Besides the SOTs, an in-plane current also generates a uniform in-plane Oersted field \(h_{{\rm{Oe}}}^{/\!\!/}\), and a spatially varying out-of-plane Oersted field \(h_{{\rm{Oe}}}^ \bot \). In the limit where the current-induced SOT is small relative to the torque due to the applied field and the demagnetizing field, the out-of-plane and in-plane components of the Py magnetization reorientation are, respectively, given by

$${m_{{\rm{Py}}}^ \bot = \frac{{{h_{{\rm{DL}}}}\left[ {{{\hat {\bf{m}}}_{{\rm{Py}}}} \times \left( {{{\hat {\bf{j}}}_e} \times \hat {\bf{z}}} \right)} \right] \cdot \hat {\bf{z}} + h_{{\rm{DL}}}^{\rm{R}}\left[ {{{\hat {\bf{m}}}_{{\rm{Py}}}} \times \left( {\hat {\bf{m}} \times \left( {{{\hat {\bf{j}}}_e} \times \hat {\bf{z}}} \right)} \right)} \right] \cdot \hat {\bf{z}} + h_{{\rm{Oe}}}^ \bot }}{{\left| {{H_{{\rm{ext}}}}} \right| + {M_{{\rm{eff}}}}}}}$$
(4)

and

$$m_{{\rm{Py}}}^{{\rm{/}}\!\!/} = \frac{{{h_{{\rm{FL}}}}\left( {\hat {\bf{x}} \cdot {{\hat {\bf{j}}}_e}} \right) + h_{{\rm{FL}}}^{\rm{R}}\left[ {\hat {\bf{x}} \cdot \left( {\hat {\bf{m}} \times {{\hat {\bf{j}}}_e}} \right)} \right] + h_{{\rm{Oe}}}^{/\!\!/}\left( {\hat {\bf{x}} \cdot {{\hat {\bf{j}}}_e}} \right)}}{{\left| {{H_{{\rm{ext}}}}} \right|}}$$
(5)

where H ext is the applied external magnetic field, and M eff is the effective Py demagnetizing field along the z-direction. A more thorough analysis of spin–orbit torques on Py is shown in the Supplementary Note 3, which takes into consideration of the spin-filtering effect due to the magnetization tilting of PML.

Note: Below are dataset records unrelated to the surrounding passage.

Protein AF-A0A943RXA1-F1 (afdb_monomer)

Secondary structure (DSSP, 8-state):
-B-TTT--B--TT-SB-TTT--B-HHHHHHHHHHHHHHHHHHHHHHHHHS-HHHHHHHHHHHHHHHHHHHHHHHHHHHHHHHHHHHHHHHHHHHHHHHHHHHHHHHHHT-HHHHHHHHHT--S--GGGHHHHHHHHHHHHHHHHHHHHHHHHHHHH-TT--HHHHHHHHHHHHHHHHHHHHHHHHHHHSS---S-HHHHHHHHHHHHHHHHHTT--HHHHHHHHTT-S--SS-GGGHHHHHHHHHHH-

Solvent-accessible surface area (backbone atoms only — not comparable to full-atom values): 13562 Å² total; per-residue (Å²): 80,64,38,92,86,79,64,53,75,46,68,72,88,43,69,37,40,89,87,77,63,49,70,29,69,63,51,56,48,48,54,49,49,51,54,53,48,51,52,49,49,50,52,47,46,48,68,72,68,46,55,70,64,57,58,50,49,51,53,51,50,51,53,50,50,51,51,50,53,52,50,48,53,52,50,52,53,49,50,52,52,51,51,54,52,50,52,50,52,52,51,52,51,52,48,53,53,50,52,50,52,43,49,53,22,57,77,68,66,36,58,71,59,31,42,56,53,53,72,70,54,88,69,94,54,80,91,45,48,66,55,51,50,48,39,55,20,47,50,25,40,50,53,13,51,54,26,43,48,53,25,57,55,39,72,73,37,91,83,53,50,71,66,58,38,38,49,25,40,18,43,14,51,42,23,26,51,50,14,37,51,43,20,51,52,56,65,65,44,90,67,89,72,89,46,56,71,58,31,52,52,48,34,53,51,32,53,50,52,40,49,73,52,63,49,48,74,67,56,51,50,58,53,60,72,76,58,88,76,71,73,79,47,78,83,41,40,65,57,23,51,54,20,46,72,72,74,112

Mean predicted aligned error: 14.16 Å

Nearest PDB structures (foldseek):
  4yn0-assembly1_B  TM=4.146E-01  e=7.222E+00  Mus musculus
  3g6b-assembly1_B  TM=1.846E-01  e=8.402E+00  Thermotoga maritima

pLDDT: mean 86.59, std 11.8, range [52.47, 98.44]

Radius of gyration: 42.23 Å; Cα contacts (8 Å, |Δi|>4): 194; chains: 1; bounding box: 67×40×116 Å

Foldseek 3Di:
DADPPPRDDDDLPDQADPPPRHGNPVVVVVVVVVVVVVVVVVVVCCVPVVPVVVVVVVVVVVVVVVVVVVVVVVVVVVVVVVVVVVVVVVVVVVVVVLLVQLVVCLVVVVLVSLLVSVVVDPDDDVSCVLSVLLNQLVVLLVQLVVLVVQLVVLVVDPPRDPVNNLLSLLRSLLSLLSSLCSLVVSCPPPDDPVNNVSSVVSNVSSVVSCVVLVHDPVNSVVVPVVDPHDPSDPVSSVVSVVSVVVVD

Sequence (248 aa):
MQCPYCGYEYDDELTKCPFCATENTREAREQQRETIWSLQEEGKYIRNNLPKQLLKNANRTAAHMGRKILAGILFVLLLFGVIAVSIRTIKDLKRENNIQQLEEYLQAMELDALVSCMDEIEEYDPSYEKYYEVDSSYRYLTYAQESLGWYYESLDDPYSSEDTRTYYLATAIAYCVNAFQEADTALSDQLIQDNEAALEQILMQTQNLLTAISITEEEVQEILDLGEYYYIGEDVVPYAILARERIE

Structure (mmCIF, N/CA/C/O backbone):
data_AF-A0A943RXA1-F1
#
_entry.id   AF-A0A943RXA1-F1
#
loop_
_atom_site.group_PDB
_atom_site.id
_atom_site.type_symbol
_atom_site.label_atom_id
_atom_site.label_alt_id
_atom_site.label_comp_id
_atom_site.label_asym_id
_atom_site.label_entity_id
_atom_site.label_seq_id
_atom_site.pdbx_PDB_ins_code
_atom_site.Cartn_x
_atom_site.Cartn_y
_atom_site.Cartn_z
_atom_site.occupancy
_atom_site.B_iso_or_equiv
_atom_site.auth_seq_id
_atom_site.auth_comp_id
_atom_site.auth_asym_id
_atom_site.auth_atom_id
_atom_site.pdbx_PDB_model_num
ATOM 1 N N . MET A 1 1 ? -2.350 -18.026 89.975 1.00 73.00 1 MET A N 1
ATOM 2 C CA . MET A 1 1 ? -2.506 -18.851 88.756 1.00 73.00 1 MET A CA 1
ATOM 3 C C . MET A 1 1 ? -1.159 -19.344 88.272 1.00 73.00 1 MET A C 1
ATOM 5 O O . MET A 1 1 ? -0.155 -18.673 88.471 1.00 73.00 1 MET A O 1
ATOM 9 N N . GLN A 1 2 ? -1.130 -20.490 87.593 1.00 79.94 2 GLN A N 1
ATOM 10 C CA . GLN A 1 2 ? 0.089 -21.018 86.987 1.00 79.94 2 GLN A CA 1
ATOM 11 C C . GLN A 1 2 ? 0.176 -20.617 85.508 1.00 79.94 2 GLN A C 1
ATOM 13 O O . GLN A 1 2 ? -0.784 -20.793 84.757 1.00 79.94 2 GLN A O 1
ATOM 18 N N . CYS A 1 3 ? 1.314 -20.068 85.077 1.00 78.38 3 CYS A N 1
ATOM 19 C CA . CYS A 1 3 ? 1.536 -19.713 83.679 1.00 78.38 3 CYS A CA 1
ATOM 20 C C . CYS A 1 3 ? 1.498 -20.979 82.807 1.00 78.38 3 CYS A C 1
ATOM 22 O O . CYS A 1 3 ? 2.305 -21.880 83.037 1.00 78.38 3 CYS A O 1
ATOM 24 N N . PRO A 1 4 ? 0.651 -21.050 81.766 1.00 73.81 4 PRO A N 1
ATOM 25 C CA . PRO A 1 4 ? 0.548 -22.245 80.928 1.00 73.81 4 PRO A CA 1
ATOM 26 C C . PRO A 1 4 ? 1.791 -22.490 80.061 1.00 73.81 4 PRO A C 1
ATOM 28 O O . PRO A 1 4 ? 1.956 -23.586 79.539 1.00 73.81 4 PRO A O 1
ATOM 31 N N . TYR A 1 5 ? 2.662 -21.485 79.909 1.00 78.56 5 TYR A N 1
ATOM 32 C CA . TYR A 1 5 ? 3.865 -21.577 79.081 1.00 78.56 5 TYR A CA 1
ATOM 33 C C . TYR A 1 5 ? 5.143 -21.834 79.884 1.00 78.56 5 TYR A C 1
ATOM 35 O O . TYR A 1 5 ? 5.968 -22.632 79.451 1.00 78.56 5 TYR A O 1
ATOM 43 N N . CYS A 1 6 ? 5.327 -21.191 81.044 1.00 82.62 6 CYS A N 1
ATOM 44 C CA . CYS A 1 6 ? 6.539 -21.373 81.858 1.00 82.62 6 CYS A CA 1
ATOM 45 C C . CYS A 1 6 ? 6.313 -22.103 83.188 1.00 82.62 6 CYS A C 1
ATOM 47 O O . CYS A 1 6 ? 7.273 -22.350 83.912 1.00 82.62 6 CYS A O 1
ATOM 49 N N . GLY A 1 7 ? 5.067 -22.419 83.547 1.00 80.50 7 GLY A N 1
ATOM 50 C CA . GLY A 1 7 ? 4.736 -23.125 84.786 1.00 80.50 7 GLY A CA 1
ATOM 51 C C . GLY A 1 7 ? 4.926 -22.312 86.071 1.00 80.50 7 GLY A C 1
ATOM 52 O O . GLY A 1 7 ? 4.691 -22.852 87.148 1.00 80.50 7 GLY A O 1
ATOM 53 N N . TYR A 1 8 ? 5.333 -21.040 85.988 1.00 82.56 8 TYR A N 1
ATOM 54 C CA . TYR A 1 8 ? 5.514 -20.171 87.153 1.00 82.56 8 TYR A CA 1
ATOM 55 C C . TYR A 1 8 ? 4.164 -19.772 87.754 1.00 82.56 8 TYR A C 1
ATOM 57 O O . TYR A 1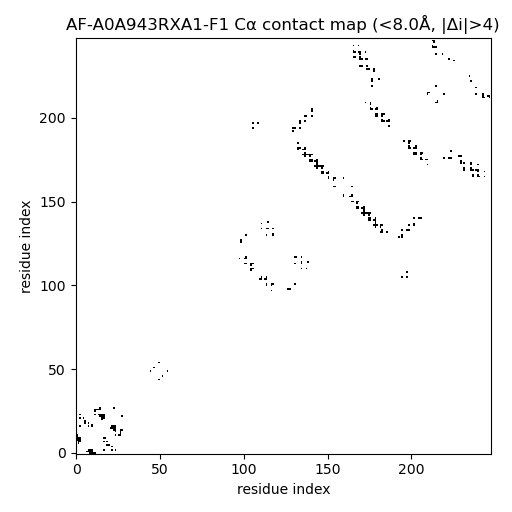 8 ? 3.248 -19.405 87.015 1.00 82.56 8 TYR A O 1
ATOM 65 N N . GLU A 1 9 ? 4.044 -19.823 89.077 1.00 82.06 9 GLU A N 1
ATOM 66 C CA . GLU A 1 9 ? 2.826 -19.456 89.796 1.00 82.06 9 GLU A CA 1
ATOM 67 C C . GLU A 1 9 ? 2.890 -17.983 90.216 1.00 82.06 9 GLU A C 1
ATOM 69 O O . GLU A 1 9 ? 3.842 -17.545 90.859 1.00 82.06 9 GLU A O 1
ATOM 74 N N . TYR A 1 10 ? 1.912 -17.191 89.790 1.00 77.56 10 TYR A N 1
ATOM 75 C CA . TYR A 1 10 ? 1.865 -15.747 90.015 1.00 77.56 10 TYR A CA 1
ATOM 76 C C . TYR A 1 10 ? 0.442 -15.283 90.320 1.00 77.56 10 TYR A C 1
ATOM 78 O O . TYR A 1 10 ? -0.512 -16.021 90.071 1.00 77.56 10 TYR A O 1
ATOM 86 N N . ASP A 1 11 ? 0.312 -14.085 90.891 1.00 75.75 11 ASP A N 1
ATOM 87 C CA . ASP A 1 11 ? -0.987 -13.514 91.251 1.00 75.75 11 ASP A CA 1
ATOM 88 C C . ASP A 1 11 ? -1.881 -13.335 90.016 1.00 75.75 11 ASP A C 1
ATOM 90 O O . ASP A 1 11 ? -1.416 -12.982 88.930 1.00 75.75 11 ASP A O 1
ATOM 94 N N . ASP A 1 12 ? -3.167 -13.598 90.197 1.00 68.88 12 ASP A N 1
ATOM 95 C CA . ASP A 1 12 ? -4.178 -13.541 89.155 1.00 68.88 12 ASP A CA 1
ATOM 96 C C . ASP A 1 12 ? -4.476 -12.102 88.701 1.00 68.88 12 ASP A C 1
ATOM 98 O O . ASP A 1 12 ? -5.003 -11.929 87.604 1.00 68.88 12 ASP A O 1
ATOM 102 N N . GLU A 1 13 ? -4.123 -11.100 89.516 1.00 68.44 13 GLU A N 1
ATOM 103 C CA . GLU A 1 13 ? -4.282 -9.660 89.239 1.00 68.44 13 GLU A CA 1
ATOM 104 C C . GLU A 1 13 ? -3.178 -9.075 88.331 1.00 68.44 13 GLU A C 1
ATOM 106 O O . GLU A 1 13 ? -3.208 -7.897 87.972 1.00 68.44 13 GLU A O 1
ATOM 111 N N . LEU A 1 14 ? -2.156 -9.865 87.981 1.00 70.25 14 LEU A N 1
ATOM 112 C CA . LEU A 1 14 ? -1.075 -9.419 87.104 1.00 70.25 14 LEU A CA 1
ATOM 113 C C . LEU A 1 14 ? -1.409 -9.701 85.633 1.00 70.25 14 LEU A C 1
ATOM 115 O O . LEU A 1 14 ? -1.469 -10.858 85.212 1.00 70.25 14 LEU A O 1
ATOM 119 N N . THR A 1 15 ? -1.467 -8.643 84.820 1.00 69.81 15 THR A N 1
ATOM 120 C CA . THR A 1 15 ? -1.754 -8.704 83.366 1.00 69.81 15 THR A CA 1
ATOM 121 C C . THR A 1 15 ? -0.765 -9.538 82.552 1.00 69.81 15 THR A C 1
ATOM 123 O O . THR A 1 15 ? -1.075 -9.985 81.444 1.00 69.81 15 THR A O 1
ATOM 126 N N . LYS A 1 16 ? 0.439 -9.781 83.077 1.00 77.25 16 LYS A N 1
ATOM 127 C CA . LYS A 1 16 ? 1.471 -10.617 82.452 1.00 77.25 16 LYS A CA 1
ATOM 128 C C . LYS A 1 16 ? 2.195 -11.439 83.506 1.00 77.25 16 LYS A C 1
ATOM 130 O O . LYS A 1 16 ? 2.439 -10.969 84.614 1.00 77.25 16 LYS A O 1
ATOM 135 N N . CYS A 1 17 ? 2.607 -12.647 83.133 1.00 80.12 17 CYS A N 1
ATOM 136 C CA . CYS A 1 17 ? 3.475 -13.463 83.968 1.00 80.12 17 CYS A CA 1
ATOM 137 C C . CYS A 1 17 ? 4.797 -12.711 84.218 1.00 80.12 17 CYS A C 1
ATOM 139 O O . CYS A 1 17 ? 5.497 -12.397 83.255 1.00 80.12 17 CYS A O 1
ATOM 141 N N . PRO A 1 18 ? 5.198 -12.463 85.472 1.00 78.69 18 PRO A N 1
ATOM 142 C CA . PRO A 1 18 ? 6.393 -11.673 85.776 1.00 78.69 18 PRO A CA 1
ATOM 143 C C . PRO A 1 18 ? 7.700 -12.369 85.366 1.00 78.69 18 PRO A C 1
ATOM 145 O O . PRO A 1 18 ? 8.726 -11.713 85.230 1.00 78.69 18 PRO A O 1
ATOM 148 N N . PHE A 1 19 ? 7.667 -13.688 85.151 1.00 79.44 19 PHE A N 1
ATOM 149 C CA . PHE A 1 19 ? 8.853 -14.474 84.816 1.00 79.44 19 PHE A CA 1
ATOM 150 C C . PHE A 1 19 ? 9.113 -14.576 83.307 1.00 79.44 19 PHE A C 1
ATOM 152 O O . PHE A 1 19 ? 10.250 -14.457 82.865 1.00 79.44 19 PHE A O 1
ATOM 159 N N . CYS A 1 20 ? 8.070 -14.792 82.500 1.00 84.25 20 CYS A N 1
ATOM 160 C CA . CYS A 1 20 ? 8.208 -14.973 81.046 1.00 84.25 20 CYS A CA 1
ATOM 161 C C . CYS A 1 20 ? 7.490 -13.899 80.216 1.00 84.25 20 CYS A C 1
ATOM 163 O O . CYS A 1 20 ? 7.400 -14.030 78.998 1.00 84.25 20 CYS A O 1
ATOM 165 N N . ALA A 1 21 ? 6.928 -12.878 80.870 1.00 80.31 21 ALA A N 1
ATOM 166 C CA . ALA A 1 21 ? 6.148 -11.785 80.283 1.00 80.31 21 ALA A CA 1
ATOM 167 C C . ALA A 1 21 ? 4.937 -12.213 79.431 1.00 80.31 21 ALA A C 1
ATOM 169 O O . ALA A 1 21 ? 4.328 -11.375 78.765 1.00 80.31 21 ALA A O 1
ATOM 170 N N . THR A 1 22 ? 4.563 -13.497 79.452 1.00 78.50 22 THR A N 1
ATOM 171 C CA . THR A 1 22 ? 3.425 -14.001 78.679 1.00 78.50 22 THR A CA 1
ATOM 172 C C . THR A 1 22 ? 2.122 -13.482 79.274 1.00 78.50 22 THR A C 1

We detect \(m_{{\rm{Py}}}^ \bot \) by use of polar MOKE magnetometry25, which results in the polarization rotation of ψpolar of linearly polarized incident light. The three terms in Eq. (4) can be distinguished by their dependence on \({\hat {\bf{m}}_{{\rm{Py}}}}\) and \(\hat {\bf{m}}\). In the measurement geometry with \({{\bf{j}}_e}\left\| {{{\hat {\bf{m}}}_{{\rm{Py}}}}} \right.\), the second term in Eq. (4) is zero. As shown in Fig. 2b, signals of ψpolar in both the test and control samples resemble the Py magnetization hysteresis, which can be understood from the first term in Eq. (4). The signal is independent of \(\hat {\bf{m}}\). In the third term in Eq. (4), the Oersted field, \(h_{{\rm{Oe}}}^ \bot \), is independent of \(\hat {\bf{m}}\) and \({\hat {\bf{m}}_{{\rm{Py}}}}\) and spatially varies transverse to j e . We use \(h_{{\rm{Oe}}}^ \bot \), calculated by use of the Biot–Savart law, to calibrate the magnitude of h DL and \(h_{{\rm{DL}}}^{\rm{R}}\), both of which depend on \({\hat {\bf{m}}_{{\rm{Py}}}}\) and are uniform across the sample. We scan the laser across the sample in the direction perpendicular to the applied current and isolate the polar MOKE response that is independent to \({\hat {\bf{m}}_{{\rm{Py}}}}\). This component of the polar MOKE signal is proportional to \(h_{{\rm{Oe}}}^ \bot \) and its spatial distribution is fitted with the Biot–Savart law26. This fitting is used to establish the sensitivity of the polar MOKE measurements, i.e., we determine the ratio of the polar MOKE signal and the corresponding out-of-plane field, which can then be used to evaluate h DL and \(h_{{\rm{DL}}}^{\rm{R}}\) in subsequent measurements. From the calibration, we estimate that h DL is about 120 ± 12 Am−1 in the test sample, when the current density through Pt is about 1.2 × 1010 Am−2 and that through the PML is about 3.8 × 1010 Am−2.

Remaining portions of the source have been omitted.